This creates an object `PP_fit_output`

which you can
access directly or use the in-built plotting functions.

#### Plotting the posterior estimate of the occurrence rate

To plot the posterior estimate of \(\lambda(t)\) you should use the in-built function:

`PlotPosteriorMeanRate(PP_fit_output)`

This plots the posterior mean rate of sample occurrence (shown in
purple). The \(^{14}\)C determinations
(\(X_1, \ldots, X_n\)) are shown on the
y-axis as a rug. The rug on the x-axis plots the posterior mean of the
corresponding calendar ages (i.e., \(\theta_1,
\ldots, \theta_n\)) after calibration for illustration purposes.
**Note**: In some cases (in particular when an individual
calibrated age estimates \(\theta_i\)
is bimodal) the posterior calendar mean will not be a good summary.

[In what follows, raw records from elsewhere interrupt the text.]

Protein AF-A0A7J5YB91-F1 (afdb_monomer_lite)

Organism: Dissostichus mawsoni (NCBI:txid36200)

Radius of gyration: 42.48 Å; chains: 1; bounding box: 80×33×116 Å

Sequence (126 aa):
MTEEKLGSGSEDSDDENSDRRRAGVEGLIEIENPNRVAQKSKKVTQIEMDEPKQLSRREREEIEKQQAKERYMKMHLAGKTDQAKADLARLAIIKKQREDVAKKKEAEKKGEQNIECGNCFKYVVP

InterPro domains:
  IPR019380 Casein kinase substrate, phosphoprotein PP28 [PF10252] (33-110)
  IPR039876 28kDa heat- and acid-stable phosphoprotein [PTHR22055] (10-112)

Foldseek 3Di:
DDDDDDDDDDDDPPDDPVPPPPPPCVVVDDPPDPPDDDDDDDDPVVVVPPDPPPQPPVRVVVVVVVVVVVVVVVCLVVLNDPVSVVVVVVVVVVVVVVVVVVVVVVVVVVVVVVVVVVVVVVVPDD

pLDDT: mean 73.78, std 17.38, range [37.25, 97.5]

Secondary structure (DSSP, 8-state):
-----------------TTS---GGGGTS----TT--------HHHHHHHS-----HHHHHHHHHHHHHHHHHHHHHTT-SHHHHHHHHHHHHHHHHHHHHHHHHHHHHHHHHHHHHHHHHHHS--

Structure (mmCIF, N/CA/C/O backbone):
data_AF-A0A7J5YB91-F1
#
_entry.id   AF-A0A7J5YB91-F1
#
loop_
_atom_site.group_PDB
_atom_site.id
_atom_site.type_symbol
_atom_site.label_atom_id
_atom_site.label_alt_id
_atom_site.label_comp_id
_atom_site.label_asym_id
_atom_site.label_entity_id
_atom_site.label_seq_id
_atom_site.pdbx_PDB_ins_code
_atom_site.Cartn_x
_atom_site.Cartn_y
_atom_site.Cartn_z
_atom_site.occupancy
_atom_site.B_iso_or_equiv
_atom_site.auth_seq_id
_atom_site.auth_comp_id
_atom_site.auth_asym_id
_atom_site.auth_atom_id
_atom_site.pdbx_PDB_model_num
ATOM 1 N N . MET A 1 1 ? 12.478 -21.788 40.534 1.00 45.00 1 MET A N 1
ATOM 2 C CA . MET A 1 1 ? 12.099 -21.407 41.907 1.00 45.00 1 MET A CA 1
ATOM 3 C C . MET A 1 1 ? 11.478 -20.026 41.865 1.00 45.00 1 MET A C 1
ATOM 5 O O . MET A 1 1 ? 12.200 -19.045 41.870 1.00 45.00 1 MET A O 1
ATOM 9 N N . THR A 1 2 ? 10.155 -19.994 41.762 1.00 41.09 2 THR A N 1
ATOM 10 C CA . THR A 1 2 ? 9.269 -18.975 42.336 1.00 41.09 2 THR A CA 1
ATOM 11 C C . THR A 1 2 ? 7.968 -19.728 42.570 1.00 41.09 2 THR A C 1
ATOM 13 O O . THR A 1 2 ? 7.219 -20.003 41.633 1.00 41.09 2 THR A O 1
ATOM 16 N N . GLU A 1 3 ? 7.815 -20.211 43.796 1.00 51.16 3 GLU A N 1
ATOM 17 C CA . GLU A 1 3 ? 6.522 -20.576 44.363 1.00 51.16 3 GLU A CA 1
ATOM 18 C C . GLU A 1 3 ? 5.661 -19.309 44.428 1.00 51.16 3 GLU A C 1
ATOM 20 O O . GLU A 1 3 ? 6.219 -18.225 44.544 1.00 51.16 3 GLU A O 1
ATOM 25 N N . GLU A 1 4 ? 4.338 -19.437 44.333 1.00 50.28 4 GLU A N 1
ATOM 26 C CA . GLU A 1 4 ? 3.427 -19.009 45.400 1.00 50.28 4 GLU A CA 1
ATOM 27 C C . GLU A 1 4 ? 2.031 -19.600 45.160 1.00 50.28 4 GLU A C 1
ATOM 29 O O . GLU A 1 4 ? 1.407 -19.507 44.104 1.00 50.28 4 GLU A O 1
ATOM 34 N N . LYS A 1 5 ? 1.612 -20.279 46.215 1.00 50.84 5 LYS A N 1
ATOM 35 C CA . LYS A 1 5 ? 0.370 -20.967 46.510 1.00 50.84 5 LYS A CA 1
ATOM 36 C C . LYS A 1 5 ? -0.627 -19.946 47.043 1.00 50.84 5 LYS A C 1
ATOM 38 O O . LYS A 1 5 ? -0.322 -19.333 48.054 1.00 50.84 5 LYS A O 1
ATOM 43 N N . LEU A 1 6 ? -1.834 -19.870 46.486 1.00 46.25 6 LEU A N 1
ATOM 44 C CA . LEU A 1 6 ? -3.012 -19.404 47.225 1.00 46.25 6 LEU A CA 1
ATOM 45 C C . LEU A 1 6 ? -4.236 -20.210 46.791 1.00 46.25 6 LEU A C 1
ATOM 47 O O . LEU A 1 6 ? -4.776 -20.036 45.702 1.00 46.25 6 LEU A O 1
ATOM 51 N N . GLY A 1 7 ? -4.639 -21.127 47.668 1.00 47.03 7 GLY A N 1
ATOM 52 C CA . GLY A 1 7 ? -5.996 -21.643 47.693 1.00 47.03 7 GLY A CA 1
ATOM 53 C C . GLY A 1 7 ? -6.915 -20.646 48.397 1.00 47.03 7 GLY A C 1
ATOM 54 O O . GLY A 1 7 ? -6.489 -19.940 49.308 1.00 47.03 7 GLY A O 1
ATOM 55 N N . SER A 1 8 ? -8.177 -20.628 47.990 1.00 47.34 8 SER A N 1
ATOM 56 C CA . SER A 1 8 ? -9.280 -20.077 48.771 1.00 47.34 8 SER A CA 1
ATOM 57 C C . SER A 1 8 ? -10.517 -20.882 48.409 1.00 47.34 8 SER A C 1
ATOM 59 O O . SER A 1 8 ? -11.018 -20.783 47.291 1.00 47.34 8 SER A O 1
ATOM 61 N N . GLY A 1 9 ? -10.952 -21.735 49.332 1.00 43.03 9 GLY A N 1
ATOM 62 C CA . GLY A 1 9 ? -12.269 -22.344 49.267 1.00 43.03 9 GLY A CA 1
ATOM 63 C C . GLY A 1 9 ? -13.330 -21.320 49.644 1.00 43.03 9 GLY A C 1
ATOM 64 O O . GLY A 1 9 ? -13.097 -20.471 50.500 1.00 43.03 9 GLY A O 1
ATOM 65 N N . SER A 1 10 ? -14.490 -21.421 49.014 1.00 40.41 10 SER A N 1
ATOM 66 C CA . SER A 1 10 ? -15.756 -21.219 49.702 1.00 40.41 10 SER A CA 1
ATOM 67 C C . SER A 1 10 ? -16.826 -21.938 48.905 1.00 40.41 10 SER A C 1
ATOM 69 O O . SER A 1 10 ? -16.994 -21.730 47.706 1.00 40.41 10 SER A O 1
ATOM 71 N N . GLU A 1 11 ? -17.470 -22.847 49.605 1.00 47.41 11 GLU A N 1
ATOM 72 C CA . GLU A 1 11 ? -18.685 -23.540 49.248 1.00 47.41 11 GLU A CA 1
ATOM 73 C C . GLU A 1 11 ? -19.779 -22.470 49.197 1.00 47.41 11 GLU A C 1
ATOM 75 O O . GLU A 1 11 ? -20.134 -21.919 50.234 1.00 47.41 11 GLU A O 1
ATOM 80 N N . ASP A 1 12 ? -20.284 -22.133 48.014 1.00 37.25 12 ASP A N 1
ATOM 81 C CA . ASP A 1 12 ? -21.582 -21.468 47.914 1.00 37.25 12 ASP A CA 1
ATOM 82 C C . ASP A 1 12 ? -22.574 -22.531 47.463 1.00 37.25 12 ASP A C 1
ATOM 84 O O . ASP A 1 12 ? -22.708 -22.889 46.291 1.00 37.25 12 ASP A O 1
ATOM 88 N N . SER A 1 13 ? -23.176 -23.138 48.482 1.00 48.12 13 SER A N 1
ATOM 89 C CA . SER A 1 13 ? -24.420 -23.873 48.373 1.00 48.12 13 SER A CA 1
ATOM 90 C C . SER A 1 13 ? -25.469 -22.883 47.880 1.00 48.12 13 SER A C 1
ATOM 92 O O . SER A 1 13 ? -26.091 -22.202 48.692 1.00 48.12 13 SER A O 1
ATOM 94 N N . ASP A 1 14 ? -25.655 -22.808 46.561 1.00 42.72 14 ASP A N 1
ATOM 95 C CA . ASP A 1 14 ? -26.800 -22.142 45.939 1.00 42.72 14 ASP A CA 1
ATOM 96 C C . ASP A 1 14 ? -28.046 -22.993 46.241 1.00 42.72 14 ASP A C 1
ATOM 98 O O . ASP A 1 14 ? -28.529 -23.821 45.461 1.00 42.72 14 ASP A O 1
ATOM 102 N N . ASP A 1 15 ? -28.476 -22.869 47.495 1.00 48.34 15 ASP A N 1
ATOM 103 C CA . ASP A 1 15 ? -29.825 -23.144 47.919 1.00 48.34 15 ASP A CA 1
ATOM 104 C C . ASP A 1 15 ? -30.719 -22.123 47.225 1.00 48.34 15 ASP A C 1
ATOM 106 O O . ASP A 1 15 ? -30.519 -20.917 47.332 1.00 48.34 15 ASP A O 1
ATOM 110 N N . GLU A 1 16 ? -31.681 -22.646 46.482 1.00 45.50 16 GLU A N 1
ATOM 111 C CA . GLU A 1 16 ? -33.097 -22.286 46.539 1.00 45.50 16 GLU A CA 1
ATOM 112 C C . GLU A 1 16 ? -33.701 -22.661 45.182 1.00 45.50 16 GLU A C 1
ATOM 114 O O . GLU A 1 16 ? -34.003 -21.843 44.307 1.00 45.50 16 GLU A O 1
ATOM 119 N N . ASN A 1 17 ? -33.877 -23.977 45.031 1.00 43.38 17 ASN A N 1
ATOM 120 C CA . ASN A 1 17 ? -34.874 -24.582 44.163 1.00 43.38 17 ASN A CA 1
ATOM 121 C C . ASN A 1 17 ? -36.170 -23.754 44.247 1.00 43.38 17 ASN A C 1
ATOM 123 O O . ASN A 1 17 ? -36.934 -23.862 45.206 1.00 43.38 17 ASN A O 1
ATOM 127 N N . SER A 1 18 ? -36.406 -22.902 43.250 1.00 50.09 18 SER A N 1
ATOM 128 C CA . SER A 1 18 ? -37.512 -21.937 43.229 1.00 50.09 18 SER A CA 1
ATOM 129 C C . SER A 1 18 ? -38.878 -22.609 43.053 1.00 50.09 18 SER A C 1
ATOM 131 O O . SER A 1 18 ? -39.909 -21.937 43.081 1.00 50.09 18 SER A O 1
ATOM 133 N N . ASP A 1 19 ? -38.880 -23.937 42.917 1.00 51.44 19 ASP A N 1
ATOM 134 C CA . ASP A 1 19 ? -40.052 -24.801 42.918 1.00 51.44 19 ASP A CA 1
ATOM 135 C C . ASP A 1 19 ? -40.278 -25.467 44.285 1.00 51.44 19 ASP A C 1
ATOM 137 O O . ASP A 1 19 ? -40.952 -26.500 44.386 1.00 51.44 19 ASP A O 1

As you can see, the posterior estimate of \(\lambda(t)\) identifies the calendar period from which the hypothetical samples have been created [550, 500] cal yr BP. Here, \(\hat{\lambda}(t)\) is non-zero, while for the other time periods the rate (correctly) drops to near zero.

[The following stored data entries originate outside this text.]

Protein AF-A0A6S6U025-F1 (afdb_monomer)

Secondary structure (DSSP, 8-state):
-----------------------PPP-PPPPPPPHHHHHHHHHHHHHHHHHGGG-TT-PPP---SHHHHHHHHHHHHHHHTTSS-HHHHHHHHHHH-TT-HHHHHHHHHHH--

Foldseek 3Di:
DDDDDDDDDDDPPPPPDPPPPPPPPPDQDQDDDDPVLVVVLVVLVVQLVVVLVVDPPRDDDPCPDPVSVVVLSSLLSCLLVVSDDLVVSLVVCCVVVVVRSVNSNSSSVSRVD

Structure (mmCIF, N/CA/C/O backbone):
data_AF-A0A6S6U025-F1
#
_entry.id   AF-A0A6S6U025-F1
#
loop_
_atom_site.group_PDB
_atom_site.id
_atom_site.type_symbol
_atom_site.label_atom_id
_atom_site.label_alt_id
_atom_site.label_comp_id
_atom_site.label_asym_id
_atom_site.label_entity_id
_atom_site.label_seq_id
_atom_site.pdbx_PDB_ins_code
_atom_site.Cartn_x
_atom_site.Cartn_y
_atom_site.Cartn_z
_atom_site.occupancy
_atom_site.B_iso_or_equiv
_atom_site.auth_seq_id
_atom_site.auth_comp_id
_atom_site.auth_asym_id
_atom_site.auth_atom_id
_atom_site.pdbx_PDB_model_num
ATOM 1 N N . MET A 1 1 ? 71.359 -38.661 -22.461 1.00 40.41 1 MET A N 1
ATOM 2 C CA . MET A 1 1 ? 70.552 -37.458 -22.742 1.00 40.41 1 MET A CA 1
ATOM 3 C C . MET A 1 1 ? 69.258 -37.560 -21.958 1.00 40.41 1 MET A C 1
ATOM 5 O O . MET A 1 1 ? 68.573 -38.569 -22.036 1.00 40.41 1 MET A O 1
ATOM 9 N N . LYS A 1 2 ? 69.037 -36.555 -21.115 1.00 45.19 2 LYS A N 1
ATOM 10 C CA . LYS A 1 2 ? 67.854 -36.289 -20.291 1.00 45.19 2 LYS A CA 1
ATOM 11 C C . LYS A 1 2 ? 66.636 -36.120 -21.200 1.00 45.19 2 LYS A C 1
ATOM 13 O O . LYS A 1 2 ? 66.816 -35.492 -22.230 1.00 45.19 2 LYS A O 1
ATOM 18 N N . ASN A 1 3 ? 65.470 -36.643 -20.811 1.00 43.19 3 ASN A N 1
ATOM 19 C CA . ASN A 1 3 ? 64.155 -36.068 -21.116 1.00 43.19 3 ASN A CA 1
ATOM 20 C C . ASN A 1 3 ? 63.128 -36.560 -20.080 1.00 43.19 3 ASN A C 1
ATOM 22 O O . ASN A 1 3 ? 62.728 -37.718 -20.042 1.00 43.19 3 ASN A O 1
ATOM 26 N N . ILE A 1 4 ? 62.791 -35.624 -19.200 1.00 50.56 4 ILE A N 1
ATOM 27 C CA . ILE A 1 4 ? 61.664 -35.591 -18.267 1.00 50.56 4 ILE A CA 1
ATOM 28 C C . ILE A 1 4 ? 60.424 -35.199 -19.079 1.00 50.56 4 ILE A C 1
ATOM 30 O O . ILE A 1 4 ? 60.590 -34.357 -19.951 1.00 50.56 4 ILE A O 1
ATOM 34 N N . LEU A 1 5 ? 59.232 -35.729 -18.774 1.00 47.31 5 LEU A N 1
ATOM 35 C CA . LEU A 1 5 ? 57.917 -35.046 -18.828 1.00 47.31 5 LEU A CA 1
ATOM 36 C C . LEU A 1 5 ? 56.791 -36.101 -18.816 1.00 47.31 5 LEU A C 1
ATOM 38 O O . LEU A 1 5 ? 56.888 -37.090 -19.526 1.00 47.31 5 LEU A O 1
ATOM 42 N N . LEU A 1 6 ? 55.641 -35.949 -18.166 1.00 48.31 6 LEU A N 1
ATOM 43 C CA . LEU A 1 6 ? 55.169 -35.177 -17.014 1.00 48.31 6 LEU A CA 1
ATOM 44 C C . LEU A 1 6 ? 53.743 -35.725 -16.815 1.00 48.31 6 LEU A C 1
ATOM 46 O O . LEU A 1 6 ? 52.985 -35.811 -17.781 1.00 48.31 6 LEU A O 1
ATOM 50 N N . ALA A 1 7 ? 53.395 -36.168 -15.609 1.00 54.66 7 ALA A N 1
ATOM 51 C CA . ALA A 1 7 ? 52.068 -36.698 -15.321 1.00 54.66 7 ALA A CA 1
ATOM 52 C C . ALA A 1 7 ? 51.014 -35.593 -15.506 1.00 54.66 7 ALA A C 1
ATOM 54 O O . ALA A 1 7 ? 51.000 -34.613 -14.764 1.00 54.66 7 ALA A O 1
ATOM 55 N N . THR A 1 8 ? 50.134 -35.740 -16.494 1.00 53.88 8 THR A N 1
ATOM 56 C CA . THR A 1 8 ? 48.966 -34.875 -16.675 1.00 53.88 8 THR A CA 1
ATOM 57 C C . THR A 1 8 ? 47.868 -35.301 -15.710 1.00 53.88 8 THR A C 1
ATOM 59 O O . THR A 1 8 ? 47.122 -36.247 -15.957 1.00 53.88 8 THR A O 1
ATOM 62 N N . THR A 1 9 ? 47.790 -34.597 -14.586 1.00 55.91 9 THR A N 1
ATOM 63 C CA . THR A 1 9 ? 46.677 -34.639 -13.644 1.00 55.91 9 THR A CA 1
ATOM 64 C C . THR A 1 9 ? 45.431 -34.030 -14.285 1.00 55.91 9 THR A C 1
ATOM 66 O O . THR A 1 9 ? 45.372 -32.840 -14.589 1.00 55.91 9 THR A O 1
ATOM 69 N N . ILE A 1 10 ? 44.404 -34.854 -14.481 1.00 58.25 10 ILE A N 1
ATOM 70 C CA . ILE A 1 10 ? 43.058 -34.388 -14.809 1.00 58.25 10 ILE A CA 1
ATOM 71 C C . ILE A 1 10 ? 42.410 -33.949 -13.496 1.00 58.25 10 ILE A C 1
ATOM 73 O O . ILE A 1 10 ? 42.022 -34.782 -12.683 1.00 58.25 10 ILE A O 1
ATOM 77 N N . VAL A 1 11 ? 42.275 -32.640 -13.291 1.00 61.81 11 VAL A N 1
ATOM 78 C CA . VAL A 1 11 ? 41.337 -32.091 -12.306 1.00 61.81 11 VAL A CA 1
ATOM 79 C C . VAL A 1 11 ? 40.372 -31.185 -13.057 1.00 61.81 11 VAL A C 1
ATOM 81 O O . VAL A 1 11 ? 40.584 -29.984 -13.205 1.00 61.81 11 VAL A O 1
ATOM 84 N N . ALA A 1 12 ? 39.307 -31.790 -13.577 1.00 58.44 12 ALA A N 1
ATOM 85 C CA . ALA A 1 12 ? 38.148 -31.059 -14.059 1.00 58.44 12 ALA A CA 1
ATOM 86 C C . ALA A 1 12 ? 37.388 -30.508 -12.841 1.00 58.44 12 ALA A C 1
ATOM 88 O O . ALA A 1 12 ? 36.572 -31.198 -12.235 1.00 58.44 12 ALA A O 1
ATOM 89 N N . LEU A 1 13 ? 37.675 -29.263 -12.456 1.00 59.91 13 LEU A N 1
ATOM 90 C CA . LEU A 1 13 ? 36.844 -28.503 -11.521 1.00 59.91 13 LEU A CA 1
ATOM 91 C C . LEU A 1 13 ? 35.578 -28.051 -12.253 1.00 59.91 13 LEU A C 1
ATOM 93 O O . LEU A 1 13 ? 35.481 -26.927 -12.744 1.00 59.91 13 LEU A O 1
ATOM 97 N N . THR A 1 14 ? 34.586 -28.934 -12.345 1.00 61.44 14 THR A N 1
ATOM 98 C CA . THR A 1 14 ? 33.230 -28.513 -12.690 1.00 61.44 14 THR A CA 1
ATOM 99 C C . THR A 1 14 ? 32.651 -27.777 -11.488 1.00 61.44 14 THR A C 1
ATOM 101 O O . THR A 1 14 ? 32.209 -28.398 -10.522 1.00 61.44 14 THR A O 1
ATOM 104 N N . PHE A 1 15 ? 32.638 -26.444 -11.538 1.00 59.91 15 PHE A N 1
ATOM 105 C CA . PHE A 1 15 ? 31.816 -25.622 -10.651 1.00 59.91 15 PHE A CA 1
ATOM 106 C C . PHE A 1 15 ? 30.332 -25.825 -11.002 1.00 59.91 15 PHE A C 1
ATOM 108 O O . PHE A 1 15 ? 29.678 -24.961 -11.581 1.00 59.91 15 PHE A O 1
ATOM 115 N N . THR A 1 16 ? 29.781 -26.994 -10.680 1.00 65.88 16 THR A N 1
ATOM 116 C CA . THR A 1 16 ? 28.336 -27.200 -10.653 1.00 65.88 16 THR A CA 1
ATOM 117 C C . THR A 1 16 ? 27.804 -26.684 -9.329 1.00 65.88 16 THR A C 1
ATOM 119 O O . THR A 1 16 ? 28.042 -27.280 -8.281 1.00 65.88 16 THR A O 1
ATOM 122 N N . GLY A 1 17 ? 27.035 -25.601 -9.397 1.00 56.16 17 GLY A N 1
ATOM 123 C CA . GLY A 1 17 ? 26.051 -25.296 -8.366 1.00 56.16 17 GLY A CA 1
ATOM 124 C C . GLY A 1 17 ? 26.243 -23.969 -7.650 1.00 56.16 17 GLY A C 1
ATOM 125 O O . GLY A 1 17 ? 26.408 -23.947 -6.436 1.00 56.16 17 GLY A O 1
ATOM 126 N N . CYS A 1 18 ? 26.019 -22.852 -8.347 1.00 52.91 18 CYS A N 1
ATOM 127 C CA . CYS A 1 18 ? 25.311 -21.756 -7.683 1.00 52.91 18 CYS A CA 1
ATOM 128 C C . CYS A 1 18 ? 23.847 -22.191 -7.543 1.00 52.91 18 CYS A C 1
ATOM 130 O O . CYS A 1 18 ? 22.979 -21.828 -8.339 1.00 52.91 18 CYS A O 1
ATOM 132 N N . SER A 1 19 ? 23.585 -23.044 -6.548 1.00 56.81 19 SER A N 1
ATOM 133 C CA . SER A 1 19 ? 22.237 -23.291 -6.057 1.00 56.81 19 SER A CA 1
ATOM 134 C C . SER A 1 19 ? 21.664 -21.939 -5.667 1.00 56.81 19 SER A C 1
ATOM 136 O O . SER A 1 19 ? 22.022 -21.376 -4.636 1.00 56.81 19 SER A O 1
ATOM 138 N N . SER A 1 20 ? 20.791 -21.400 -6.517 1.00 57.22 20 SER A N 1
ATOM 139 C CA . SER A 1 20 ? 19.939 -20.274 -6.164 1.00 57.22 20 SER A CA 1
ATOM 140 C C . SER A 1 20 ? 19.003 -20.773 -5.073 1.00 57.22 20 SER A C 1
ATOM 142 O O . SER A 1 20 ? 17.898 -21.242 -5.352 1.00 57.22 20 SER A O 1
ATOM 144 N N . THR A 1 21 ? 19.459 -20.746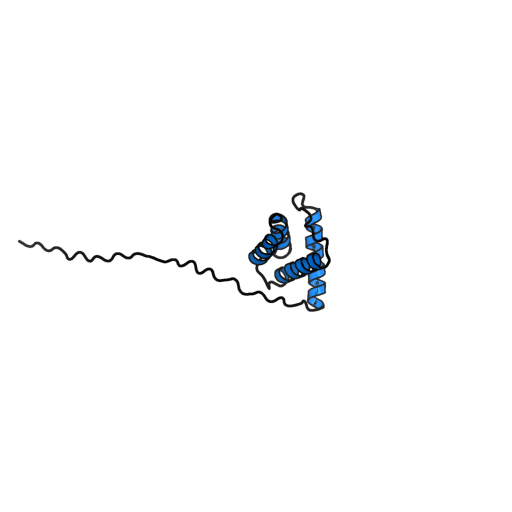 -3.822 1.00 53.00 21 THR A N 1
ATOM 145 C CA . THR A 1 21 ? 18.594 -20.923 -2.668 1.00 53.00 21 THR A CA 1
ATOM 146 C C . THR A 1 21 ? 17.566 -19.812 -2.766 1.00 53.00 21 THR A C 1
ATOM 148 O O . THR A 1 21 ? 17.822 -18.651 -2.458 1.00 53.00 21 THR A O 1
ATOM 151 N N . LYS A 1 22 ? 16.376 -20.161 -3.267 1.00 56.47 22 LYS A N 1
ATOM 152 C CA . LYS A 1 22 ? 15.180 -19.344 -3.118 1.00 56.47 22 LYS A CA 1
ATOM 153 C C . LYS A 1 22 ? 14.908 -19.303 -1.622 1.00 56.47 22 LYS A C 1
ATOM 155 O O . LYS A 1 22 ? 14.138 -20.113 -1.111 1.00 56.47 22 LYS A O 1
ATOM 160 N N . VAL A 1 23 ? 15.599 -18.413 -0.911 1.00 59.34 23 VAL A N 1
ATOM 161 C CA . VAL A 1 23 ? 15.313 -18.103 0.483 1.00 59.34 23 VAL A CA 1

#### Plotting the estimated number of changepoints

You can plot the posterior estimate for the number of internal changes in the rate \(\lambda(t)\) using the command:

`PlotNumberOfInternalChanges(PP_fit_output)`

Here, we can see that the method estimates that there are most likely
to be two changes. Again, this corresponds to the underlying (simulated)
data, where there is a step up from a occurrence rate of zero
samples/cal yr to a rate of *ca.* 0.8 samples/cal yr at 550 cal
yr BP, and then a step back down to return to a sample occurrence rate
of zero at 500 cal yr BP.

#### Plotting estimates of changepoint locations

You can also plot density estimates for the locations (calendar times) of the changepoints in \(\lambda(t)\), conditional on the number of such changes. The default shows the density estimates for the calendar times at which there are changes in the occurrence rate, conditional on their being \(n_{\textrm{internal changes}} = 1, 2,\) and \(3\) such changes in \(\lambda(t)\) over the time period under study.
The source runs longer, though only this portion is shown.